Fritz Lang's "Metropolis" is a public domain film, like most pictures from the silent era.
It was made in 1927 and although it was not successful when it was released, it became
a famous and influential early science fiction movie if not one of the first in the genre.
When you look at the visuals in the feature you can see links to "Star Wars" (the robot
man-machine resembles C3 PO), Dr. Strangelove (Rotwang looks like the Peter Sellers character
right down to the black gloved hand), "Blade Runner" and "The Jetsons" (the futuristic set design).
The special effects, sets and expresionistic cinematography are quite innovative if not
astounding for their era.

Now let me state up front that the version I'm referring to is the Kino Video "Restored
Authorized Edition". I'm not sure who was still alive to authorize it since all of the participants
are long gone but it certainly looks better than any other copy or version I've seen over the
years. The problem with classifying any silent film as 'authorized' is that there was always
more than one version of each feature and short. There was no duplicating stock before
the thirties. That meant that every optical effect from a fade in to a dissolve to a superimposition
had to be done in the camera by cranking it back and re-exposing the camera negative. It also
meant that they could not make a duplicate negative for overseas markets the way they do
now. They had to shoot each shot many times to end up with two or three origiinal 35mm nitrate
negatives for various territories. Aside from translating and changing the title cards for every
country, each distributor had complete discretion to re-cut the film to any length they wanted
or adapt it for what they considered suitability for that country. There are numerous other
video versions of this film although the quality of the transfers is quite poor but if you come
across them you'll notice different title cards and alternate angles of scenes.

The Premiere Fritz Lang cut of "Metropolis" that played in Berlin was an incredible 210 minutes or
there abouts. I say there abouts since it's hard to determine the exact running time when they
shot at speeds lower than sound films standardized 24 frames per second. Audiences thought it
was much too long and confusing. Later the movie was
recut for general release in Germany with a 153 minute running time. The US version was 
117 minutes from a different negative that utilized alternate takes of each shot. Then there 
were later re-issues at much shorter lengths. The German re-issue was 93 minutes. The last
time I saw this film had a Giorgio Moroder rock score with a running time of 80 minutes. As you
can see it's almost impossible to create a 'definitive' version since there were so many copies
out there from different negatives. I recall there was even a Super 8mm version offered in
the ads of the monster fanzines of the sixties although I never purchased a copy in that format.

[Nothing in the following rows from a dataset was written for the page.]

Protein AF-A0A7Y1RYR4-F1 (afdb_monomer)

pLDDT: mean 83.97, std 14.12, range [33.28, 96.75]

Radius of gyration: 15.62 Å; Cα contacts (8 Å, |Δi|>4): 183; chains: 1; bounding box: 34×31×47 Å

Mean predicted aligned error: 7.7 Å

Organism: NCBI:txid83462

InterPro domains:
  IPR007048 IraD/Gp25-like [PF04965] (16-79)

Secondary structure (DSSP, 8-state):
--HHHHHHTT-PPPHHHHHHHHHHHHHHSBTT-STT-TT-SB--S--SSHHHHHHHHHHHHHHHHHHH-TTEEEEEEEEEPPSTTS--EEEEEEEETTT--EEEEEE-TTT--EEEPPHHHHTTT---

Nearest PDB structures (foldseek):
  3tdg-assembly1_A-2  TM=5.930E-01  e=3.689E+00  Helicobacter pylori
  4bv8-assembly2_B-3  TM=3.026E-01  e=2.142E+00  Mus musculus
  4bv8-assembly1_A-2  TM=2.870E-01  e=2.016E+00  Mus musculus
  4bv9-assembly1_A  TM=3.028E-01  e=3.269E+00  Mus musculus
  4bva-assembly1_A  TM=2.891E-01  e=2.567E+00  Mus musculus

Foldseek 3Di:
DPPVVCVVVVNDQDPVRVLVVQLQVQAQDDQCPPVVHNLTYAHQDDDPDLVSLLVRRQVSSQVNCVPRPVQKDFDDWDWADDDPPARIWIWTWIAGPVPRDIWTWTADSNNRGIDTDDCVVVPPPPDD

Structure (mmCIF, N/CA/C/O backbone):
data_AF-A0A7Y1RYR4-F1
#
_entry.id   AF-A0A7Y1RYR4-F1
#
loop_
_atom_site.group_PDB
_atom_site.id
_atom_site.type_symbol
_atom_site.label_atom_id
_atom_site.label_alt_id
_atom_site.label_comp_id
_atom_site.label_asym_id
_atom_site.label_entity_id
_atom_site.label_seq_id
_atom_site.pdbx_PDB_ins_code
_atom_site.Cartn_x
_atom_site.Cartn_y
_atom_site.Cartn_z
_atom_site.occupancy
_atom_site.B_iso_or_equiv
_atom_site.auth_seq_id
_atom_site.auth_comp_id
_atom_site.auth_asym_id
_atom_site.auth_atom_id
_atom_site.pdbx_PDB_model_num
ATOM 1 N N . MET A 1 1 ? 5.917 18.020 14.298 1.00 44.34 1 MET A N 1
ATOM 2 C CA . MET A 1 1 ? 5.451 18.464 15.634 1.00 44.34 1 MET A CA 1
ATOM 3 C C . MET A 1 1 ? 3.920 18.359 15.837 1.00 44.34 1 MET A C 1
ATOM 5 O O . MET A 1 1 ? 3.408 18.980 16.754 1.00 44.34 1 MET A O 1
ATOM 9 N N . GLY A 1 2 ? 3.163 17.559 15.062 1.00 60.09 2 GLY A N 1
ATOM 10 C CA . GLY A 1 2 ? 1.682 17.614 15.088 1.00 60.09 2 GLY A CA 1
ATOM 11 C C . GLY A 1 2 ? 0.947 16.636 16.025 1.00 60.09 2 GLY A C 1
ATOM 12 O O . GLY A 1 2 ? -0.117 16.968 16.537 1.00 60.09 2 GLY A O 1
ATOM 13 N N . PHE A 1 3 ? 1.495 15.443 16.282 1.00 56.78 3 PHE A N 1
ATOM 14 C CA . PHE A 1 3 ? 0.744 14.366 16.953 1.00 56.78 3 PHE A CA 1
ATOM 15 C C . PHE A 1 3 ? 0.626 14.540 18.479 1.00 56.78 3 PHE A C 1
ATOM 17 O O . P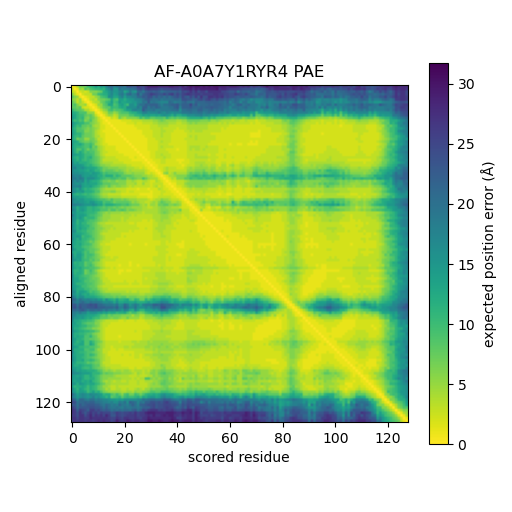HE A 1 3 ? -0.439 14.319 19.049 1.00 56.78 3 PHE A O 1
ATOM 24 N N . LEU A 1 4 ? 1.699 14.992 19.142 1.00 59.19 4 LEU A N 1
ATOM 25 C CA . LEU A 1 4 ? 1.687 15.267 20.586 1.00 59.19 4 LEU A CA 1
ATOM 26 C C . LEU A 1 4 ? 0.734 16.418 20.932 1.00 59.19 4 LEU A C 1
ATOM 28 O O . LEU A 1 4 ? -0.063 16.288 21.854 1.00 59.19 4 LEU A O 1
ATOM 32 N N . HIS A 1 5 ? 0.752 17.504 20.156 1.00 58.25 5 HIS A N 1
ATOM 33 C CA . HIS A 1 5 ? -0.098 18.672 20.400 1.00 58.25 5 HIS A CA 1
ATOM 34 C C . HIS A 1 5 ? -1.599 18.353 20.264 1.00 58.25 5 HIS A C 1
ATOM 36 O O . HIS A 1 5 ? -2.384 18.751 21.118 1.00 58.25 5 HIS A O 1
ATOM 42 N N . ARG A 1 6 ? -2.000 17.560 19.257 1.00 60.75 6 ARG A N 1
ATOM 43 C CA . ARG A 1 6 ? -3.401 17.129 19.078 1.00 60.75 6 ARG A CA 1
ATOM 44 C C . ARG A 1 6 ? -3.930 16.301 20.254 1.00 60.75 6 ARG A C 1
ATOM 46 O O . ARG A 1 6 ? -5.041 16.557 20.710 1.00 60.75 6 ARG A O 1
ATOM 53 N N . LYS A 1 7 ? -3.129 15.367 20.785 1.00 61.06 7 LYS A N 1
ATOM 54 C CA . LYS A 1 7 ? -3.524 14.573 21.963 1.00 61.06 7 LYS A CA 1
ATOM 55 C C . LYS A 1 7 ? -3.725 15.436 23.209 1.00 61.06 7 LYS A C 1
ATOM 57 O O . LYS A 1 7 ? -4.665 15.193 23.957 1.00 61.06 7 LYS A O 1
ATOM 62 N N . PHE A 1 8 ? -2.890 16.460 23.407 1.00 65.81 8 PHE A N 1
ATOM 63 C CA . PHE A 1 8 ? -3.062 17.424 24.502 1.00 65.81 8 PHE A CA 1
ATOM 64 C C . PHE A 1 8 ? -4.346 18.258 24.378 1.00 65.81 8 PHE A C 1
ATOM 66 O O . PHE A 1 8 ? -4.902 18.659 25.394 1.00 65.81 8 PHE A O 1
ATOM 73 N N . LEU A 1 9 ? -4.844 18.478 23.159 1.00 75.25 9 LEU A N 1
ATOM 74 C CA . LEU A 1 9 ? -6.096 19.195 22.893 1.00 75.25 9 LEU A CA 1
ATOM 75 C C . LEU A 1 9 ? -7.349 18.303 22.977 1.00 75.25 9 LEU A C 1
ATOM 77 O O . LEU A 1 9 ? -8.437 18.756 22.635 1.00 75.25 9 LEU A O 1
ATOM 81 N N . GLY A 1 10 ? -7.219 17.035 23.385 1.00 69.19 10 GLY A N 1
ATOM 82 C CA . GLY A 1 10 ? -8.345 16.095 23.436 1.00 69.19 10 GLY A CA 1
ATOM 83 C C . GLY A 1 10 ? -8.880 15.684 22.059 1.00 69.19 10 GLY A C 1
ATOM 84 O O . GLY A 1 10 ? -9.939 15.066 21.975 1.00 69.19 10 GLY A O 1
ATOM 85 N N . VAL A 1 11 ? -8.161 16.001 20.976 1.00 72.12 11 VAL A N 1
ATOM 86 C CA . VAL A 1 11 ? -8.530 15.585 19.619 1.00 72.12 11 VAL A CA 1
ATOM 87 C C . VAL A 1 11 ? -8.172 14.111 19.458 1.00 72.12 11 VAL A C 1
ATOM 89 O O . VAL A 1 11 ? -6.994 13.741 19.448 1.00 72.12 11 VAL A O 1
ATOM 92 N N . VAL A 1 12 ? -9.199 13.272 19.348 1.00 76.38 12 VAL A N 1
ATOM 93 C CA . VAL A 1 12 ? -9.055 11.836 19.103 1.00 76.38 12 VAL A CA 1
ATOM 94 C C . VAL A 1 12 ? -8.841 11.611 17.605 1.00 76.38 12 VAL A C 1
ATOM 96 O O . VAL A 1 12 ? -9.574 12.153 16.784 1.00 76.38 12 VAL A O 1
ATOM 99 N N . GLU A 1 13 ? -7.811 10.837 17.262 1.00 84.44 13 GLU A N 1
ATOM 100 C CA . GLU A 1 13 ? -7.541 10.386 15.889 1.00 84.44 13 GLU A CA 1
ATOM 101 C C . GLU A 1 13 ? -8.732 9.558 15.383 1.00 84.44 13 GLU A C 1
ATOM 103 O O . GLU A 1 13 ? -9.207 8.657 16.080 1.00 84.44 13 GLU A O 1
ATOM 108 N N . THR A 1 14 ? -9.224 9.861 14.183 1.00 89.06 14 THR A N 1
ATOM 109 C CA . THR A 1 14 ? -10.290 9.075 13.547 1.00 89.06 14 THR A CA 1
ATOM 110 C C . THR A 1 14 ? -9.775 7.686 13.137 1.00 89.06 14 THR A C 1
ATOM 112 O O . THR A 1 14 ? -8.573 7.516 12.908 1.00 89.06 14 THR A O 1
ATOM 115 N N . PRO A 1 15 ? -10.653 6.674 12.981 1.00 88.94 15 PRO A N 1
ATOM 116 C CA . PRO A 1 15 ? -10.240 5.356 12.497 1.00 88.94 15 PRO A CA 1
ATOM 117 C C . PRO A 1 15 ? -9.473 5.408 11.166 1.00 88.94 15 PRO A C 1
ATOM 119 O O . PRO A 1 15 ? -8.433 4.759 11.042 1.00 88.94 15 PRO A O 1
ATOM 122 N N . ARG A 1 16 ? -9.926 6.239 10.214 1.00 91.25 16 ARG A N 1
ATOM 123 C CA . ARG A 1 16 ? -9.258 6.465 8.922 1.00 91.25 16 ARG A CA 1
ATOM 124 C C . ARG A 1 16 ? -7.843 7.011 9.102 1.00 91.25 16 ARG A C 1
ATOM 126 O O . ARG A 1 16 ? -6.900 6.440 8.561 1.00 91.25 16 ARG A O 1
ATOM 133 N N . GLU A 1 17 ? -7.671 8.069 9.898 1.00 91.38 17 GLU A N 1
ATOM 134 C CA . GLU A 1 17 ? -6.348 8.652 10.179 1.00 91.38 17 GLU A CA 1
ATOM 135 C C . GLU A 1 17 ? -5.400 7.622 10.824 1.00 91.38 17 GLU A C 1
ATOM 137 O O . GLU A 1 17 ? -4.237 7.508 10.428 1.00 91.38 17 GLU A O 1
ATOM 142 N N . ALA A 1 18 ? -5.901 6.823 11.773 1.00 92.06 18 ALA A N 1
ATOM 143 C CA . ALA A 1 18 ? -5.115 5.787 12.439 1.00 92.06 18 ALA A CA 1
ATOM 144 C C . ALA A 1 18 ? -4.669 4.674 11.477 1.00 92.06 18 ALA A C 1
ATOM 146 O O . ALA A 1 18 ? -3.547 4.170 11.591 1.00 92.06 18 ALA A O 1
ATOM 147 N N . VAL A 1 19 ? -5.540 4.282 10.543 1.00 94.31 19 VAL A N 1
ATOM 148 C CA . VAL A 1 19 ? -5.228 3.322 9.476 1.00 94.31 19 VAL A CA 1
ATOM 149 C C . VAL A 1 19 ? -4.184 3.906 8.530 1.00 94.31 19 VAL A C 1
ATOM 151 O O . VAL A 1 19 ? -3.141 3.289 8.345 1.00 94.31 19 VAL A O 1
ATOM 154 N N . LEU A 1 20 ? -4.385 5.115 8.003 1.00 93.12 20 LEU A N 1
ATOM 155 C CA . LEU A 1 20 ? -3.436 5.779 7.097 1.00 93.12 20 LEU A CA 1
ATOM 156 C C . LEU A 1 20 ? -2.038 5.896 7.695 1.00 93.12 20 LEU A C 1
ATOM 158 O O . LEU A 1 20 ? -1.038 5.605 7.036 1.00 93.12 20 LEU A O 1
ATOM 162 N N . ARG A 1 21 ? -1.962 6.280 8.971 1.00 92.19 21 ARG A N 1
ATOM 163 C CA . ARG A 1 21 ? -0.696 6.353 9.697 1.00 92.19 21 ARG A CA 1
ATOM 164 C C . ARG A 1 21 ? -0.021 4.984 9.781 1.00 92.19 21 ARG A C 1
ATOM 166 O O . ARG A 1 21 ? 1.181 4.890 9.536 1.00 92.19 21 ARG A O 1
ATOM 173 N N . ASN A 1 22 ? -0.772 3.930 10.106 1.00 93.38 22 ASN A N 1
ATOM 174 C CA . ASN A 1 22 ? -0.222 2.576 10.164 1.00 93.38 22 ASN A CA 1
ATOM 175 C C . ASN A 1 22 ? 0.228 2.079 8.783 1.00 93.38 22 ASN A C 1
ATOM 177 O O . ASN A 1 22 ? 1.337 1.567 8.661 1.00 93.38 22 ASN A O 1
ATOM 181 N N . LEU A 1 23 ? -0.575 2.302 7.738 1.00 93.75 23 LEU A N 1
ATOM 182 C CA . LEU A 1 23 ? -0.231 1.975 6.352 1.00 93.75 23 LEU A CA 1
ATOM 183 C C . LEU A 1 23 ? 1.066 2.664 5.915 1.00 93.75 23 LEU A C 1
ATOM 185 O O . LEU A 1 23 ? 1.935 2.019 5.333 1.00 93.75 23 LEU A O 1
ATOM 189 N N . GLY A 1 24 ? 1.241 3.944 6.255 1.00 92.31 24 GLY A N 1
ATOM 190 C CA . GLY A 1 24 ? 2.481 4.671 5.990 1.00 92.31 24 GLY A CA 1
ATOM 191 C C . GLY A 1 24 ? 3.702 4.008 6.634 1.00 92.31 24 GLY A C 1
ATOM 192 O O . GLY A 1 24 ? 4.721 3.825 5.974 1.00 92.31 24 GLY A O 1
ATOM 193 N N . HIS A 1 25 ? 3.601 3.584 7.897 1.00 91.31 25 HIS A N 1
ATOM 194 C CA . HIS A 1 25 ? 4.686 2.858 8.568 1.00 91.31 25 HIS A CA 1
ATOM 195 C C . HIS A 1 25 ? 4.944 1.481 7.951 1.00 91.31 25 HIS A C 1
ATOM 197 O O . HIS A 1 25 ? 6.096 1.094 7.765 1.00 91.31 25 HIS A O 1
ATOM 203 N N . LEU A 1 26 ? 3.875 0.756 7.633 1.00 91.75 26 LEU A N 1
ATOM 204 C CA . LEU A 1 26 ? 3.923 -0.609 7.132 1.00 91.75 26 LEU A CA 1
ATOM 205 C C . LEU A 1 26 ? 4.554 -0.681 5.740 1.00 91.75 26 LEU A C 1
ATOM 207 O O . LEU A 1 26 ? 5.461 -1.475 5.523 1.00 91.75 26 LEU A O 1
ATOM 211 N N . LEU A 1 27 ? 4.112 0.163 4.807 1.00 91.31 27 LEU A N 1
ATOM 212 C CA . LEU A 1 27 ? 4.564 0.116 3.414 1.00 91.31 27 LEU A CA 1
ATOM 213 C C . LEU A 1 27 ? 5.936 0.775 3.214 1.00 91.31 27 LEU A C 1
ATOM 215 O O . LEU A 1 27 ? 6.677 0.398 2.308 1.00 91.31 27 LEU A O 1
ATOM 219 N N . GLN A 1 28 ? 6.314 1.716 4.083 1.00 91.25 28 GLN A N 1
ATOM 220 C CA . GLN A 1 28 ? 7.646 2.321 4.056 1.00 91.25 28 GLN A CA 1
ATOM 221 C C . GLN A 1 28 ? 8.717 1.419 4.691 1.00 91.25 28 GLN A C 1
ATOM 223 O O . GLN A 1 28 ? 9.905 1.556 4.385 1.00 91.25 28 GLN A O 1
ATOM 228 N N . ALA A 1 29 ? 8.326 0.503 5.580 1.00 91.50 29 ALA A N 1
ATOM 229 C CA . ALA A 1 29 ? 9.262 -0.401 6.228 1.00 91.50 29 ALA A CA 1
ATOM 230 C C . ALA A 1 29 ? 9.894 -1.373 5.225 1.00 91.50 29 ALA A C 1
ATOM 232 O O . ALA A 1 29 ? 9.234 -1.931 4.346 1.00 91.50 29 ALA A O 1
ATOM 233 N N . LYS A 1 30 ? 11.194 -1.620 5.395 1.00 90.69 30 LYS A N 1
ATOM 234 C CA . LYS A 1 30 ? 11.901 -2.660 4.651 1.00 90.69 30 LYS A CA 1
ATOM 235 C C . LYS A 1 30 ? 11.494 -4.033 5.176 1.00 90.69 30 LYS A C 1
ATOM 237 O O . LYS A 1 30 ? 11.576 -4.283 6.381 1.00 90.69 30 LYS A O 1
ATOM 242 N N . ARG A 1 31 ? 11.131 -4.930 4.260 1.00 90.69 31 ARG A N 1
ATOM 243 C CA . ARG A 1 31 ? 10.807 -6.319 4.579 1.00 90.69 31 ARG A CA 1
ATOM 244 C C . ARG A 1 31 ? 11.928 -6.988 5.378 1.00 90.69 31 ARG A C 1
ATOM 246 O O . ARG A 1 31 ? 13.101 -6.898 5.012 1.00 90.69 31 ARG A O 1
ATOM 253 N N . GLY A 1 32 ? 11.561 -7.614 6.495 1.00 85.69 32 GLY A N 1
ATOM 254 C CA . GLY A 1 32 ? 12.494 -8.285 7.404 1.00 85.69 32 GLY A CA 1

"Metropolis" impressed the Nazis to the point where Hitler offered Lang to be the head of the
new German film industry...but under their control. Lang wisely turned them down and came
here to make a series of film noir thrillers. According to Lang, Hitler was so furious at him that
he ordered the original German negative to be destroyed. Miraculously it wasn't and they found
it although it was very scratched and worn. They also found multiple prints at different running times
and digitally scanned them all in and re-edited what was called the 'authorized version'. They
did an incredible job I must say. One of the best looking silent films I've ever seen. Most of the
damage and wear is removed and shots that came off the camera negative (which is most of it)
look awesome. Really sharp with incredible lighting and weird visuals. On occasion there is some
footage from prints which shows more grain but it's still looks very good considering what was
shown in the past. However, it is a patchwork of the different versions that were shown internationally.
And...to make all this more confusing...since the release of this disc they discovered a scratchy and
worn 16mm negative in Argentina of the original Lang Premiere version containing all of the lost
scenes that hadn't been found for this copy. Of course they will include them in a later edition
but the quality will be inferior for those scenes.

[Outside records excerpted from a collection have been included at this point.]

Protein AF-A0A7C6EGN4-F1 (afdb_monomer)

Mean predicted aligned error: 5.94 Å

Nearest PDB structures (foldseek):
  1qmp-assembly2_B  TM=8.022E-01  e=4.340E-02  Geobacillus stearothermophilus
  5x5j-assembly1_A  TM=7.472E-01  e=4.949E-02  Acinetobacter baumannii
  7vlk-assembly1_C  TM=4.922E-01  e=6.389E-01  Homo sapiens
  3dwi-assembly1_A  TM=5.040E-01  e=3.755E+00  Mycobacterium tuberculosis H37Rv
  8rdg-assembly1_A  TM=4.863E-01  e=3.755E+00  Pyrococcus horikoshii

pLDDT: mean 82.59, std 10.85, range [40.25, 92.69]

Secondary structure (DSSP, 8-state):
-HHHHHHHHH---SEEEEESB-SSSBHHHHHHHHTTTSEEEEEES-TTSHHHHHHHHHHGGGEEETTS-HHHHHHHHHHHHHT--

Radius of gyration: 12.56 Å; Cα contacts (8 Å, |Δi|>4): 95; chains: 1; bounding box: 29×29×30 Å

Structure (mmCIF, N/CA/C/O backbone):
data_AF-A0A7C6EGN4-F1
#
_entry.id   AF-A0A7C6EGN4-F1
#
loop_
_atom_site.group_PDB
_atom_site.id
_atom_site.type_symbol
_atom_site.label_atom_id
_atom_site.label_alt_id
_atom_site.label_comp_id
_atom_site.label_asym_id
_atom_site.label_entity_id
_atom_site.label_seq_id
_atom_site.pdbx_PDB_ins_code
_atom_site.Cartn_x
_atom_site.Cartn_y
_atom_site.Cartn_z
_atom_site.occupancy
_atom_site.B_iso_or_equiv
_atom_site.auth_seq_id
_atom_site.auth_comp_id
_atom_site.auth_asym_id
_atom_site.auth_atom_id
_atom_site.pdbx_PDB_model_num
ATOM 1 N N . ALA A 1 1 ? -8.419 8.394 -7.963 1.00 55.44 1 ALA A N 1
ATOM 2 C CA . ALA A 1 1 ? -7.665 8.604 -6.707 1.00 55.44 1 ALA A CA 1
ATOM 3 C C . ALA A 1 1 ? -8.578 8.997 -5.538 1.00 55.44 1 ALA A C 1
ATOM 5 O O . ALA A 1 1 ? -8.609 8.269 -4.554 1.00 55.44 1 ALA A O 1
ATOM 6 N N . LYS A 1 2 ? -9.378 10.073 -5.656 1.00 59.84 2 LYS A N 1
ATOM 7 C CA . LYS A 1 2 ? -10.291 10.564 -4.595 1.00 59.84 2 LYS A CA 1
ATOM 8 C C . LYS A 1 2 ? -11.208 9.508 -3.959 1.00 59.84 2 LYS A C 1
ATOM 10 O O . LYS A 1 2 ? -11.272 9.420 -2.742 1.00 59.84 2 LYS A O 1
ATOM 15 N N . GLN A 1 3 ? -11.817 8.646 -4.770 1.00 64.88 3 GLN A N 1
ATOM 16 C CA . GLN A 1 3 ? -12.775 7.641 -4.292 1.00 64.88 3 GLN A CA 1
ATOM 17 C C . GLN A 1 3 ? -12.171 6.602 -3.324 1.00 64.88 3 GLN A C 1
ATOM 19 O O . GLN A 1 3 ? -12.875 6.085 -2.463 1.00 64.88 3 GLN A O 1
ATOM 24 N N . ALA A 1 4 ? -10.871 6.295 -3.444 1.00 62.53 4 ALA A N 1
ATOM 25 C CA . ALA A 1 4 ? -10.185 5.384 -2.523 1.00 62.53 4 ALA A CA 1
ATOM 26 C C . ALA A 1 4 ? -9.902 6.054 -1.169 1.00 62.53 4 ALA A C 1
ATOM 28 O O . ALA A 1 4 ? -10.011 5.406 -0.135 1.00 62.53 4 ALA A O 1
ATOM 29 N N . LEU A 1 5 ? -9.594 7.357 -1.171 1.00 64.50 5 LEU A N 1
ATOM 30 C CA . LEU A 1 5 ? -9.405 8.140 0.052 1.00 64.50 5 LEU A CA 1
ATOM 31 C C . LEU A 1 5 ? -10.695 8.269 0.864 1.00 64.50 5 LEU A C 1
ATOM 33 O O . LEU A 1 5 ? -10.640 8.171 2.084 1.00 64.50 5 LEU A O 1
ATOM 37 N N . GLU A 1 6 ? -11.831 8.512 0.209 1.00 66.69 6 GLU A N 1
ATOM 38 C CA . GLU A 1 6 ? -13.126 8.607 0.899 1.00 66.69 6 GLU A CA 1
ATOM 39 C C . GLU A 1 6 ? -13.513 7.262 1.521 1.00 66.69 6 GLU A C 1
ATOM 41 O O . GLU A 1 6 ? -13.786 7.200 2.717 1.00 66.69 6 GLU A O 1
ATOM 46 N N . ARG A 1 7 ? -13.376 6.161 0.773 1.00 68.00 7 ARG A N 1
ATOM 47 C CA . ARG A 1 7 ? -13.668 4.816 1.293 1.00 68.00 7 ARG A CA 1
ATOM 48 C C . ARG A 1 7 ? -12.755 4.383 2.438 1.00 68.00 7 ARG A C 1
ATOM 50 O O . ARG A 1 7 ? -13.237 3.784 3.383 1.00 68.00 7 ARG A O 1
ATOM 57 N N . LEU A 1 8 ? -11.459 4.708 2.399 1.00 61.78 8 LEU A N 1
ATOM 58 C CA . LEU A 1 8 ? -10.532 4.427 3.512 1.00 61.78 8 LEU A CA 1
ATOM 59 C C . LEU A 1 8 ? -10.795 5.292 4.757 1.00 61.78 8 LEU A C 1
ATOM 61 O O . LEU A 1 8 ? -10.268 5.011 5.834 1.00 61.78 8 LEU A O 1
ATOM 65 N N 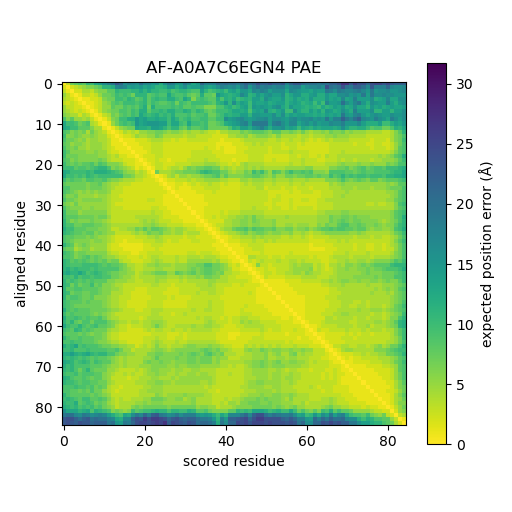. ARG A 1 9 ? -11.553 6.387 4.617 1.00 62.25 9 ARG A N 1
ATOM 66 C CA . ARG A 1 9 ? -11.958 7.230 5.747 1.00 62.25 9 ARG A CA 1
ATOM 67 C C . ARG A 1 9 ? -13.246 6.741 6.396 1.00 62.25 9 ARG A C 1
ATOM 69 O O . ARG A 1 9 ? -13.332 6.846 7.618 1.00 62.25 9 ARG A O 1
ATOM 76 N N . GLU A 1 10 ? -14.193 6.251 5.601 1.00 62.41 10 GLU A N 1
ATOM 77 C CA . GLU A 1 10 ? -15.511 5.795 6.061 1.00 62.41 10 GLU A CA 1
ATOM 78 C C . GLU A 1 10 ? -15.519 4.329 6.513 1.00 62.41 10 GLU A C 1
ATOM 80 O O . GLU A 1 10 ? -16.147 4.021 7.522 1.00 62.41 10 GLU A O 1
ATOM 85 N N . ASP A 1 11 ? -14.771 3.453 5.838 1.00 64.12 11 ASP A N 1
ATOM 86 C CA . ASP A 1 11 ? -14.728 2.019 6.129 1.00 64.12 11 ASP A CA 1
ATOM 87 C C . ASP A 1 11 ? -13.356 1.588 6.669 1.00 64.12 11 ASP A C 1
ATOM 89 O O . ASP A 1 11 ? -12.300 1.951 6.139 1.00 64.12 11 ASP A O 1
ATOM 93 N N . SER A 1 12 ? -13.365 0.751 7.708 1.00 67.31 12 SER A N 1
ATOM 94 C CA . SER A 1 12 ? -12.185 0.006 8.150 1.00 67.31 12 SER A CA 1
ATOM 95 C C . SER A 1 12 ? -12.092 -1.307 7.377 1.00 67.31 12 SER A C 1
ATOM 97 O O . SER A 1 12 ? -12.970 -2.159 7.499 1.00 67.31 12 SER A O 1
ATOM 99 N N . TYR A 1 13 ? -11.023 -1.484 6.602 1.00 81.44 13 TYR A N 1
ATOM 100 C CA . TYR A 1 13 ? -10.731 -2.742 5.911 1.00 81.44 13 TYR A CA 1
ATOM 101 C C . TYR A 1 13 ? -9.724 -3.566 6.719 1.00 81.44 13 TYR A C 1
ATOM 103 O O . TYR A 1 13 ? -8.748 -3.011 7.228 1.00 81.44 13 TYR A O 1
ATOM 111 N N . ASP A 1 14 ? -9.889 -4.888 6.766 1.00 83.19 14 ASP A N 1
ATOM 112 C CA . ASP A 1 14 ? -8.923 -5.782 7.430 1.00 83.19 14 ASP A CA 1
ATOM 113 C C . ASP A 1 14 ? -7.557 -5.772 6.725 1.00 83.19 14 ASP A C 1
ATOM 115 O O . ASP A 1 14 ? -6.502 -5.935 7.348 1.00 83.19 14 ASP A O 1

As is, this current restoration isn't perfect. While they cleaned up the footage they had available
at the time to make it look practically brand new, they did some other things which are annoying.
When a shot ran a few frames too short because of damage, they slugged it with
with black frames. This is rather nick picking of them. If a shot is short then just leave it at 
that length and cut to the next shot that exists rather than put in black frames to accomodate
the missing frames. Also, they put extra title cards explaining what footage is still missing which 
is also confusing. Just make what they have look as good as possible without any visual distractions.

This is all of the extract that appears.